Star/Galaxy Separation


Overview


Near the limiting magnitude of an image it becomes difficult to distinguish galaxies from stars. In this 9 x 3 minute inverted image of NGC 7331 it was possible to identify 117 galaxies, each circled in red, from 383 galaxy candidates reduced from 6073 detected objects. The image is 45.8' x 30.8' with 0.96 arcsec/pixel resolution and was taken with a 17” reflector under dark skies. Seeing conditions were about 2.0". A search in NED and SIMBAD showed no identified quasars in this image.

NGC 7331

Preprocessing

  1. PixInsight CosmeticCorrection was applied to remove 1 dead pixel row in each raw image.

  2. The 9 images were stacked with DeepSkyStacker using Median with kappa-sigma clipping set to 2.0. Per channel correction was enabled, all other options were disabled.

  3. PixInsight was used to crop about 10 pixels on each border and stretch the image.

  4. The image was plate solved using Astrometry.net.

Object Extraction and Reduction


SExtractor was used to extract objects and object positions from the plate solved image. SExtractor assigns a Star/Galaxy classification value (CLASS_STAR) from 0 to 1 to each extracted object. Classification values near 0 indicate the object is likely a galaxy. Classification values near 1 indicate the object is likely a star. To classify objects, SExtractor uses a neural network which takes into account object attributes including FWHM. Star/Galaxy classification is about 95% accurate. Further reduction was applied to the data set. SExtractor execution parameters reset from default values were:

  1. seeing = 2.6

  2. detect_thresh = 1.40

  3. deblend_mincount = 0.0014

SExtractor detected 6073 objects of which 4660 have a flux equal to or above the background noise level of 260. A detected object was considered a galaxy candidate if:

  1. FLUX > 780 (3x background noise level of 260)
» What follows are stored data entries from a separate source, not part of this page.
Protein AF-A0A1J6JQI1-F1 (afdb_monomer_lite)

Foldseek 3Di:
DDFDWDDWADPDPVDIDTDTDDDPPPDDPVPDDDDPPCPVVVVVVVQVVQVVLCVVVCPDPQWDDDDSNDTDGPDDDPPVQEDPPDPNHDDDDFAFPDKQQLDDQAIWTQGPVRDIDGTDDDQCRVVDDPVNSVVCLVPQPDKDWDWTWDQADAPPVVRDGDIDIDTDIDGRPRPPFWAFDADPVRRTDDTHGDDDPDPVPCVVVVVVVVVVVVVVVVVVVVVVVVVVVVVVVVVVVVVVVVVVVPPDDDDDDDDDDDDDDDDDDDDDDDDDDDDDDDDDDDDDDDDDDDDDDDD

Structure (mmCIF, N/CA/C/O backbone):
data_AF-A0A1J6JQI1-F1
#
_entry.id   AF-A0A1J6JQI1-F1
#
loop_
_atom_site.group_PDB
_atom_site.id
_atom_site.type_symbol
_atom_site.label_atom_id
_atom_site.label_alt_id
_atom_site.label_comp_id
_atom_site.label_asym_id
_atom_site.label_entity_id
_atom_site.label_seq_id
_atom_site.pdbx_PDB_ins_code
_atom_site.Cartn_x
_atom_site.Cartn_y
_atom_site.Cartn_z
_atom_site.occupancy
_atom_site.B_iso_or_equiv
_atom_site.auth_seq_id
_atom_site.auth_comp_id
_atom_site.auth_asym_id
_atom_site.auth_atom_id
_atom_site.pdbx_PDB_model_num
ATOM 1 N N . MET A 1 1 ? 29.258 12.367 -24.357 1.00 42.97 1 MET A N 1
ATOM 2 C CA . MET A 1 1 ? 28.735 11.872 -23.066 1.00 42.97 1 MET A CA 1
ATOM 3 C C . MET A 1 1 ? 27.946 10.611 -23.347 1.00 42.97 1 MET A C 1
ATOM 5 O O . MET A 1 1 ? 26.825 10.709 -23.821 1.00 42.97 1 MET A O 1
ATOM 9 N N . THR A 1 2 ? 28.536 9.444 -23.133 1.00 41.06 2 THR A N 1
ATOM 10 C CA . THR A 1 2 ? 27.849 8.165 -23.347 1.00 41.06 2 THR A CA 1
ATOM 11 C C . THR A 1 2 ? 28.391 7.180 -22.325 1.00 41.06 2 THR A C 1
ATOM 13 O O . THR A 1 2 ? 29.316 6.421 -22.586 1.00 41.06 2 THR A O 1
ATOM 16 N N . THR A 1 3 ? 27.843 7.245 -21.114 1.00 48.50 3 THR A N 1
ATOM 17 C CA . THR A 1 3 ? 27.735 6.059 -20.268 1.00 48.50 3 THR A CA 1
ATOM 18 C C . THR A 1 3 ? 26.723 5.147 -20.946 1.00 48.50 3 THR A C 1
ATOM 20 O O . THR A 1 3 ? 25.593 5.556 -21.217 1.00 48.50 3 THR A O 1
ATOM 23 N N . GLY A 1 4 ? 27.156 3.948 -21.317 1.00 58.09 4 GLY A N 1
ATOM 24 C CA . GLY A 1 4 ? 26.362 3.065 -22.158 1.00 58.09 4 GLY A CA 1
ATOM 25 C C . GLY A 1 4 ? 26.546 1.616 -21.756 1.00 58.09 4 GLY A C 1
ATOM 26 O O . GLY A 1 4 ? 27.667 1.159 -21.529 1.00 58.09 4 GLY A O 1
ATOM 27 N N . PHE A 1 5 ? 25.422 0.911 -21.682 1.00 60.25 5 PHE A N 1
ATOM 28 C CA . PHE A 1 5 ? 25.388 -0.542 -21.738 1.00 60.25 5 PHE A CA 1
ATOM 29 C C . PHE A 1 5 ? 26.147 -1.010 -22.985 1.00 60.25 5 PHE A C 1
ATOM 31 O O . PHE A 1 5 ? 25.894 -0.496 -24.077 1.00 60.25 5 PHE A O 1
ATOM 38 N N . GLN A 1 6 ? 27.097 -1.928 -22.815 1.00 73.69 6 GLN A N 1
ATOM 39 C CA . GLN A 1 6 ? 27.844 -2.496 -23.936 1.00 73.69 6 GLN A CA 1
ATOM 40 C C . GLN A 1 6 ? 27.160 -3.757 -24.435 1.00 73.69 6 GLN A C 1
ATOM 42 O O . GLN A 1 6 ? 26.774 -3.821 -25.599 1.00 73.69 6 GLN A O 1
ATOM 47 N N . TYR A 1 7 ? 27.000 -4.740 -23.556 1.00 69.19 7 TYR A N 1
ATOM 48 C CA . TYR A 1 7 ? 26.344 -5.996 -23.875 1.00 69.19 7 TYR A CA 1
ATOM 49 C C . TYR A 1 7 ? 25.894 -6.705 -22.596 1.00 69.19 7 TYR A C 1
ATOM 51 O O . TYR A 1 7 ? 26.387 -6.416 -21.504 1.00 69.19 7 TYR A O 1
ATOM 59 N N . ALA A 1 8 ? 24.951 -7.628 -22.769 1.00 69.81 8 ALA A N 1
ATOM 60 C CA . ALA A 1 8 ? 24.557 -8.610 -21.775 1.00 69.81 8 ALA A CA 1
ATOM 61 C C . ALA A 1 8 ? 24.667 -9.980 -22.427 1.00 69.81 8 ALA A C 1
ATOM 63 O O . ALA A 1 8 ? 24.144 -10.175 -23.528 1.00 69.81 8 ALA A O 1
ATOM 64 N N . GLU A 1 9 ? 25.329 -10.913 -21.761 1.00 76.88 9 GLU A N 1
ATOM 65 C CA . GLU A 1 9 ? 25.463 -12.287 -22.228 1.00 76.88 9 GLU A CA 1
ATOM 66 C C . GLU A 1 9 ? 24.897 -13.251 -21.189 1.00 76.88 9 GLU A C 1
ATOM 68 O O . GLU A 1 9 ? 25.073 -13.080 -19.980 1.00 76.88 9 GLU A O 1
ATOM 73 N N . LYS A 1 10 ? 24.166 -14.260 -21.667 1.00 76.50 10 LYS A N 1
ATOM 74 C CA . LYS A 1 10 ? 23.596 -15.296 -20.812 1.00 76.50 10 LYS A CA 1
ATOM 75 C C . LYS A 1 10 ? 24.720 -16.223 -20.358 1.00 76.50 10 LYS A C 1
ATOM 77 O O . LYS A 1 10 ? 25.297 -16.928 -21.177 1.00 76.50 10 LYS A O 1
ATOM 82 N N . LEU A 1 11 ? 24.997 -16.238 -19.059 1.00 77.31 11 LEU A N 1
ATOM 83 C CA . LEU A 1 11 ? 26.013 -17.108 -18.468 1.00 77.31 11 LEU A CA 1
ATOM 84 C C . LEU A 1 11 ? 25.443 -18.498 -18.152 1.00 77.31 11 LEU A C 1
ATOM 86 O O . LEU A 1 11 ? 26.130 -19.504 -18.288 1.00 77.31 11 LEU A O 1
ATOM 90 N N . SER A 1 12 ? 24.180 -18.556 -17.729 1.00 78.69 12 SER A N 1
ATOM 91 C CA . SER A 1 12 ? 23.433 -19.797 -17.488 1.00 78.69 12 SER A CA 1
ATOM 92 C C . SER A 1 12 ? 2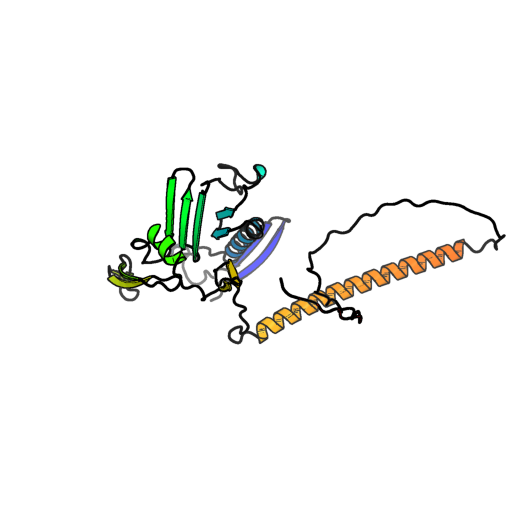1.925 -19.533 -17.555 1.00 78.69 12 SER A C 1
ATOM 94 O O . SER A 1 12 ? 21.499 -18.406 -17.807 1.00 78.69 12 SER A O 1
ATOM 96 N N . ASP A 1 13 ? 21.095 -20.551 -17.323 1.00 78.94 13 ASP A N 1
ATOM 97 C CA . ASP A 1 13 ? 19.638 -20.375 -17.236 1.00 78.94 13 ASP A CA 1
ATOM 98 C C . ASP A 1 13 ? 19.204 -19.412 -16.119 1.00 78.94 13 ASP A C 1
ATOM 100 O O . ASP A 1 13 ? 18.143 -18.797 -16.231 1.00 78.94 13 ASP A O 1
ATOM 104 N N . GLU A 1 14 ? 20.051 -19.207 -15.107 1.00 67.56 14 GLU A N 1
ATOM 105 C CA . GLU A 1 14 ? 19.756 -18.381 -13.930 1.00 67.56 14 GLU A CA 1
ATOM 106 C C . GLU A 1 14 ? 20.547 -17.062 -13.879 1.00 67.56 14 GLU A C 1
ATOM 108 O O . GLU A 1 14 ? 20.176 -16.154 -13.134 1.00 67.56 14 GLU A O 1
ATOM 113 N N . TYR A 1 15 ? 21.610 -16.913 -14.681 1.00 57.91 15 TYR A N 1
ATOM 114 C CA . TYR A 1 15 ? 22.540 -15.782 -14.576 1.00 57.91 15 TYR A CA 1
ATOM 115 C C . TYR A 1 15 ? 22.875 -15.138 -15.925 1.00 57.91 15 TYR A C 1
ATOM 117 O O . TYR A 1 15 ? 23.106 -15.817 -16.926 1.00 57.91 15 TYR A O 1
ATOM 125 N N . TYR A 1 16 ? 22.987 -13.808 -15.910 1.00 74.75 16 TYR A N 1
ATOM 126 C CA . TYR A 1 16 ? 23.464 -12.980 -17.018 1.00 74.75 16 TYR A CA 1
ATOM 127 C C . TYR A 1 16 ? 24.650 -12.131 -16.552 1.00 74.75 16 TYR A C 1
ATOM 129 O O . TYR A 1 16 ? 24.688 -11.696 -15.398 1.00 74.75 16 TYR A O 1
ATOM 137 N N . ILE A 1 17 ? 25.610 -11.904 -17.446 1.00 76.00 17 ILE A N 1
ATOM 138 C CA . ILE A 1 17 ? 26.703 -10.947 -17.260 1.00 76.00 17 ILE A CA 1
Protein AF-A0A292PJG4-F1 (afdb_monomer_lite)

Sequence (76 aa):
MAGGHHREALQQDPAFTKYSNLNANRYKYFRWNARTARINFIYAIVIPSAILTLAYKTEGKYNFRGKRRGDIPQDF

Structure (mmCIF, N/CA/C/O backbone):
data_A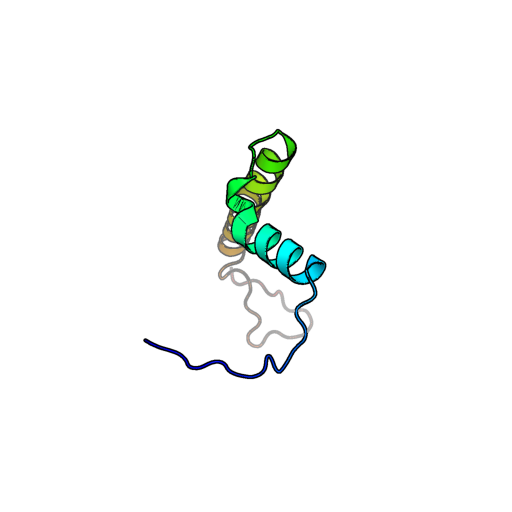F-A0A292PJG4-F1
#
_entry.id   AF-A0A292PJG4-F1
#
loop_
_atom_site.group_PDB
_atom_site.id
_atom_site.type_symbol
_atom_site.label_atom_id
_atom_site.label_alt_id
_atom_site.label_comp_id
_atom_site.label_asym_id
_atom_site.label_entity_id
_atom_site.label_seq_id
_atom_site.pdbx_PDB_ins_code
_atom_site.Cartn_x
_atom_site.Cartn_y
_atom_site.Cartn_z
_atom_site.occupancy
_atom_site.B_iso_or_equiv
_atom_site.auth_seq_id
_atom_site.auth_comp_id
_atom_site.auth_asym_id
_atom_site.auth_atom_id
_atom_site.pdbx_PDB_model_num
ATOM 1 N N . MET A 1 1 ? 30.141 21.186 -10.055 1.00 45.00 1 MET A N 1
ATOM 2 C CA . MET A 1 1 ? 31.063 20.236 -9.399 1.00 45.00 1 MET A CA 1
ATOM 3 C C . MET A 1 1 ? 31.733 19.427 -10.496 1.00 45.00 1 MET A C 1
ATOM 5 O O . MET A 1 1 ? 31.062 18.626 -11.129 1.00 45.00 1 MET A O 1
ATOM 9 N N . ALA A 1 2 ? 32.993 19.726 -10.809 1.00 52.72 2 ALA A N 1
ATOM 10 C CA . ALA A 1 2 ? 33.764 18.978 -11.799 1.00 52.72 2 ALA A CA 1
ATOM 11 C C . ALA A 1 2 ? 34.429 17.789 -11.087 1.00 52.72 2 ALA A C 1
ATOM 13 O O . ALA A 1 2 ? 35.321 17.990 -10.267 1.00 52.72 2 ALA A O 1
ATOM 14 N N . GLY A 1 3 ? 33.934 16.573 -11.325 1.00 54.69 3 GLY A N 1
ATOM 15 C CA . GLY A 1 3 ? 34.484 15.337 -10.765 1.00 54.69 3 GLY A CA 1
ATOM 16 C C . GLY A 1 3 ? 35.400 14.663 -11.779 1.00 54.69 3 GLY A C 1
ATOM 17 O O . GLY A 1 3 ? 34.927 14.211 -12.816 1.00 54.69 3 GLY A O 1
ATOM 18 N N . GLY A 1 4 ? 36.703 14.631 -11.491 1.00 55.78 4 GLY A N 1
ATOM 19 C CA . GLY A 1 4 ? 37.713 13.987 -12.332 1.00 55.78 4 GLY A CA 1
ATOM 20 C C . GLY A 1 4 ? 37.465 12.490 -12.503 1.00 55.78 4 GLY A C 1
ATOM 21 O O . GLY A 1 4 ? 36.926 11.857 -11.604 1.00 55.78 4 GLY A O 1
ATOM 22 N N . HIS A 1 5 ? 37.859 11.945 -13.654 1.00 60.47 5 HIS A N 1
ATOM 23 C CA . HIS A 1 5 ? 37.688 10.547 -14.059 1.00 60.47 5 HIS A CA 1
ATOM 24 C C . HIS A 1 5 ? 38.241 9.560 -13.018 1.00 60.47 5 HIS A C 1
ATOM 26 O O . HIS A 1 5 ? 39.430 9.243 -12.993 1.00 60.47 5 HIS A O 1
ATOM 32 N N . HIS A 1 6 ? 37.366 9.070 -12.146 1.00 61.69 6 HIS A N 1
ATOM 33 C CA . HIS A 1 6 ? 37.641 7.964 -11.241 1.00 61.69 6 HIS A CA 1
ATOM 34 C C . HIS A 1 6 ? 37.575 6.667 -12.053 1.00 61.69 6 HIS A C 1
ATOM 36 O O . HIS A 1 6 ? 36.657 6.480 -12.849 1.00 61.69 6 HIS A O 1
ATOM 42 N N . ARG A 1 7 ? 38.553 5.768 -11.865 1.00 62.47 7 ARG A N 1
ATOM 43 C CA . ARG A 1 7 ? 38.452 4.387 -12.357 1.00 62.47 7 ARG A CA 1
ATOM 44 C C . ARG A 1 7 ? 37.168 3.807 -11.769 1.00 62.47 7 ARG A C 1
ATOM 46 O O . ARG A 1 7 ? 37.045 3.776 -10.545 1.00 62.47 7 ARG A O 1
ATOM 53 N N . GLU A 1 8 ? 36.210 3.418 -12.611 1.00 65.06 8 GLU A N 1
ATOM 54 C CA . GLU A 1 8 ? 34.988 2.763 -12.146 1.00 65.06 8 GLU A CA 1
ATOM 55 C C . GLU A 1 8 ? 35.389 1.531 -11.326 1.00 65.06 8 GLU A C 1
ATOM 57 O O . GLU A 1 8 ? 35.899 0.552 -11.863 1.00 65.06 8 GLU A O 1
ATOM 62 N N . ALA A 1 9 ? 35.224 1.603 -10.002 1.00 71.00 9 ALA A N 1
ATOM 63 C CA . ALA A 1 9 ? 35.593 0.517 -9.092 1.00 71.00 9 ALA A CA 1
ATOM 64 C C . ALA A 1 9 ? 34.697 -0.721 -9.273 1.00 71.00 9 ALA A C 1
ATOM 66 O O . ALA A 1 9 ? 35.017 -1.804 -8.791 1.00 71.00 9 ALA A O 1
ATOM 67 N N . LEU A 1 10 ? 33.563 -0.547 -9.954 1.00 76.75 10 LEU A N 1
ATOM 68 C CA . LEU A 1 10 ? 32.561 -1.563 -10.211 1.00 76.75 10 LEU A CA 1
ATOM 69 C C . LEU A 1 10 ? 32.182 -1.509 -11.684 1.00 76.75 10 LEU A C 1
ATOM 71 O O . LEU A 1 10 ? 31.743 -0.472 -12.177 1.00 76.75 10 LEU A O 1
ATOM 75 N N . GLN A 1 11 ? 32.316 -2.642 -12.363 1.00 80.88 11 GLN A N 1
ATOM 76 C CA . GLN A 1 11 ? 31.820 -2.803 -13.720 1.00 80.88 11 GLN A CA 1
ATOM 77 C C . GLN A 1 11 ? 30.288 -2.742 -13.694 1.00 80.88 11 GLN A C 1
ATOM 79 O O . GLN A 1 11 ? 29.637 -3.594 -13.087 1.00 80.88 11 GLN A O 1
ATOM 84 N N . GLN A 1 12 ? 29.704 -1.727 -14.332 1.00 83.56 12 GLN A N 1
ATOM 85 C CA . GLN A 1 12 ? 28.252 -1.610 -14.412 1.00 83.56 12 GLN A CA 1
ATOM 86 C C . GLN A 1 12 ? 27.695 -2.615 -15.422 1.00 83.56 12 GLN A C 1
ATOM 88 O O . GLN A 1 12 ? 27.930 -2.506 -16.625 1.00 83.56 12 GLN A O 1
ATOM 93 N N . ASP A 1 13 ? 26.917 -3.580 -14.934 1.00 89.69 13 ASP A N 1
ATOM 94 C CA . ASP A 1 13 ? 26.115 -4.428 -15.808 1.00 89.69 13 ASP A CA 1
ATOM 95 C C . ASP A 1 13 ? 24.956 -3.601 -16.404 1.00 89.69 13 ASP A C 1
ATOM 97 O O . ASP A 1 13 ? 24.111 -3.085 -15.657 1.00 89.69 13 ASP A O 1
ATOM 101 N N . PRO A 1 14 ? 24.858 -3.478 -17.742 1.00 92.38 14 PRO A N 1
ATOM 102 C CA . PRO A 1 14 ? 23.772 -2.743 -18.377 1.00 92.38 14 PRO A CA 1
ATOM 103 C C . PRO A 1 14 ? 22.382 -3.300 -18.036 1.00 92.38 14 PRO A C 1
ATOM 105 O O . PRO A 1 14 ? 21.414 -2.533 -18.036 1.00 92.38 14 PRO A O 1
ATOM 108 N N . ALA A 1 15 ? 22.240 -4.601 -17.752 1.00 93.19 15 ALA A N 1
ATOM 109 C CA . ALA A 1 15 ? 20.951 -5.181 -17.376 1.00 93.19 15 ALA A CA 1
ATOM 110 C C . ALA A 1 15 ? 20.518 -4.721 -15.976 1.00 93.19 15 ALA A C 1
ATOM 112 O O . ALA A 1 15 ? 19.376 -4.282 -15.795 1.00 93.19 15 ALA A O 1
ATOM 113 N N . PHE A 1 16 ? 21.439 -4.730 -15.011 1.00 92.44 16 PHE A N 1
ATOM 114 C CA . PHE A 1 16 ? 21.188 -4.225 -13.664 1.00 92.44 16 PHE A CA 1
ATOM 115 C C . PHE A 1 16 ? 20.824 -2.733 -13.658 1.00 92.44 16 PHE A C 1
ATOM 117 O O . PHE A 1 16 ? 19.833 -2.330 -13.039 1.00 92.44 16 PHE A O 1
ATOM 124 N N . THR A 1 17 ? 21.547 -1.912 -14.426 1.00 93.19 17 THR A N 1
ATOM 125 C CA . THR A 1 17 ? 21.248 -0.478 -14.560 1.00 93.19 17 THR A CA 1
ATOM 126 C C . THR A 1 17 ? 19.860 -0.242 -15.166 1.00 93.19 17 THR A C 1
ATOM 128 O O . THR A 1 17 ? 19.104 0.604 -14.682 1.00 93.19 17 THR A O 1
ATOM 131 N N . LYS A 1 18 ? 19.455 -1.027 -16.177 1.00 93.56 18 LYS A N 1
ATOM 132 C CA . LYS A 1 18 ? 18.092 -0.964 -16.740 1.00 93.56 18 LYS A CA 1
ATOM 133 C C . LYS A 1 18 ? 17.028 -1.347 -15.714 1.00 93.56 18 LYS A C 1
ATOM 135 O O . LYS A 1 18 ? 16.036 -0.633 -15.593 1.00 93.56 18 LYS A O 1
ATOM 140 N N . TYR A 1 19 ? 17.226 -2.427 -14.959 1.00 94.69 19 TYR A N 1
ATOM 141 C CA . TYR A 1 19 ? 16.286 -2.850 -13.918 1.00 94.69 19 TYR A CA 1
ATOM 142 C C . TYR A 1 19 ? 16.117 -1.783 -12.828 1.00 94.69 19 TYR A C 1
ATOM 144 O O . TYR A 1 19 ? 14.990 -1.432 -12.475 1.00 94.69 19 TYR A O 1
ATOM 152 N N . SER A 1 20 ? 17.224 -1.210 -12.349 1.00 94.75 20 SER A N 1
ATOM 153 C CA . SER A 1 20 ? 17.203 -0.101 -11.389 1.00 94.75 20 SER A CA 1
ATOM 154 C C . SER A 1 20 ? 16.396 1.088 -11.925 1.00 94.75 20 SER A C 1
ATOM 156 O O . SER A 1 20 ? 15.464 1.565 -11.270 1.00 94.75 20 SER A O 1
ATOM 158 N N . ASN A 1 21 ? 16.654 1.484 -13.175 1.00 95.00 21 ASN A N 1
ATOM 159 C CA . ASN A 1 21 ? 15.914 2.554 -13.839 1.00 95.00 21 ASN A CA 1
ATOM 160 C C . ASN A 1 21 ? 14.416 2.240 -13.995 1.00 95.00 21 ASN A C 1
ATOM 162 O O . ASN A 1 21 ? 13.593 3.134 -13.795 1.00 95.00 21 ASN A O 1
ATOM 166 N N . LEU A 1 22 ? 14.036 0.997 -14.309 1.00 95.62 22 LEU A N 1
ATOM 167 C CA . L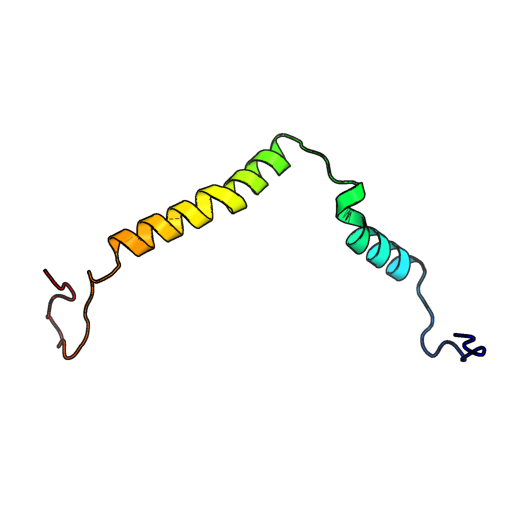EU A 1 22 ? 12.630 0.577 -14.384 1.00 95.62 22 LEU A CA 1
ATOM 168 C C . LEU A 1 22 ? 11.929 0.668 -13.024 1.00 95.62 22 LEU A C 1
ATOM 170 O O . LEU A 1 22 ? 10.773 1.084 -12.960 1.00 95.62 22 LEU A O 1
ATOM 174 N N . ASN A 1 23 ? 12.615 0.314 -11.935 1.00 95.06 23 ASN A N 1
ATOM 175 C CA . ASN A 1 23 ? 12.063 0.416 -10.584 1.00 95.06 23 ASN A CA 1
ATOM 176 C C . ASN A 1 23 ? 11.858 1.869 -10.164 1.00 95.06 23 ASN A C 1
ATOM 178 O O . ASN A 1 23 ? 10.762 2.225 -9.731 1.00 95.06 23 ASN A O 1
ATOM 182 N N . ALA A 1 24 ? 12.876 2.711 -10.350 1.00 95.56 24 ALA A N 1
ATOM 183 C CA . ALA A 1 24 ? 12.809 4.129 -10.010 1.00 95.56 24 ALA A CA 1
ATOM 184 C C . ALA A 1 24 ? 11.731 4.869 -10.822 1.00 95.56 24 ALA A C 1
ATOM 186 O O . ALA A 1 24 ? 11.026 5.728 -10.299 1.00 95.56 24 ALA A O 1
ATOM 187 N N . ASN A 1 25 ? 11.553 4.504 -12.096 1.00 96.81 25 ASN A N 1
ATOM 188 C CA . ASN A 1 25 ? 10.579 5.127 -12.994 1.00 96.81 25 ASN A CA 1
ATOM 189 C C . ASN A 1 25 ? 9.238 4.380 -13.071 1.00 96.81 25 ASN A C 1
ATOM 191 O O . ASN A 1 25 ? 8.420 4.687 -13.937 1.00 96.81 25 ASN A O 1
ATOM 195 N N . ARG A 1 26 ? 8.972 3.417 -12.181 1.00 94.38 26 ARG A N 1
ATOM 196 C CA . ARG A 1 26 ? 7.785 2.547 -12.261 1.00 94.38 26 ARG A CA 1
ATOM 197 C C . ARG A 1 26 ? 6.465 3.324 -12.267 1.00 94.38 26 ARG A C 1
ATOM 199 O O . ARG A 1 26 ? 5.522 2.920 -12.943 1.00 94.38 26 ARG A O 1
ATOM 206 N N . TYR A 1 27 ? 6.418 4.462 -11.573 1.00 93.19 27 TYR A N 1
ATOM 207 C CA . TYR A 1 27 ? 5.254 5.352 -11.542 1.00 93.19 27 TYR A CA 1
ATOM 208 C C . TYR A 1 27 ? 4.901 5.929 -12.922 1.00 93.19 27 TYR A C 1
ATOM 210 O O . TYR A 1 27 ? 3.726 6.145 -13.199 1.00 93.19 27 TYR A O 1
ATOM 218 N N . LYS A 1 28 ? 5.885 6.127 -13.814 1.00 96.19 28 LYS A N 1
ATOM 219 C CA . LYS A 1 28 ? 5.654 6.658 -15.169 1.00 96.19 28 LYS A CA 1
ATOM 220 C C . LYS A 1 28 ? 4.872 5.683 -16.046 1.00 96.19 28 LYS A C 1
ATOM 222 O O . LYS A 1 28 ? 4.130 6.103 -16.924 1.00 96.19 28 LYS A O 1
ATOM 227 N N . TYR A 1 29 ? 5.035 4.385 -15.804 1.00 94.38 29 TYR A N 1
ATOM 228 C CA . TYR A 1 29 ? 4.391 3.321 -16.577 1.00 94.38 29 TYR A CA 1
ATOM 229 C C . TYR A 1 29 ? 3.123 2.782 -15.901 1.00 94.38 29 TYR A C 1
ATOM 231 O O . TYR A 1 29 ? 2.519 1.822 -16.383 1.00 94.38 29 TYR A O 1
ATOM 239 N N . PHE A 1 30 ? 2.716 3.371 -14.775 1.00 95.50 30 PHE A N 1
ATOM 240 C CA . PHE A 1 30 ? 1.533 2.946 -14.044 1.00 95.50 30 PHE A CA 1
ATOM 241 C C . PHE A 1 30 ? 0.252 3.235 -14.837 1.00 95.50 30 PHE A C 1
ATOM 243 O O . PHE A 1 30 ? 0.109 4.272 -15.483 1.00 95.50 30 PHE A O 1
ATOM 250 N N . ARG A 1 31 ? -0.709 2.307 -14.763 1.00 95.19 31 ARG A N 1
ATOM 251 C CA . ARG A 1 31 ? -2.033 2.447 -15.376 1.00 95.19 31 ARG A CA 1
ATOM 252 C C . ARG A 1 31 ? -3.108 1.964 -14.411 1.00 95.19 31 ARG A C 1
ATOM 254 O O . ARG A 1 31 ? -2.970 0.913 -13.776 1.00 95.19 31 ARG A O 1
ATOM 261 N N . TRP A 1 32 ? -4.212 2.700 -14.362 1.00 96.25 32 TRP A N 1
ATOM 262 C CA . TRP A 1 32 ? -5.420 2.245 -13.691 1.00 96.25 32 TRP A CA 1
ATOM 263 C C . TRP A 1 32 ? -6.098 1.172 -14.535 1.00 96.25 32 TRP A C 1
ATOM 265 O O . TRP A 1 32 ? -6.519 1.410 -15.663 1.00 96.25 32 TRP A O 1
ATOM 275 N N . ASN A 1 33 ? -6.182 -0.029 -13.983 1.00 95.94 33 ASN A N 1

  2. FWHM > 3.4 (Star profiles in the image generally had FWHM < 3.0)

  3. CLASS_STAR < 0.05

Changing these values to include more objects had little effect. Reduction left 383 galaxy candidates.


Object Mapping


The galaxy candidates were queried by position in the NED database. Each galaxy candidate’s position as reported by SExtractor was queried with a position error radius of 0.059 arcmin (3.54”). If two objects were returned, the object closest to the queried position was used. The following galaxies are visible in the image but were not considered identified and were not included in the total:

  1. NGC 7325, CLASS_STAR = 0.983

  2. NGC 7327, Incorrect position in NED?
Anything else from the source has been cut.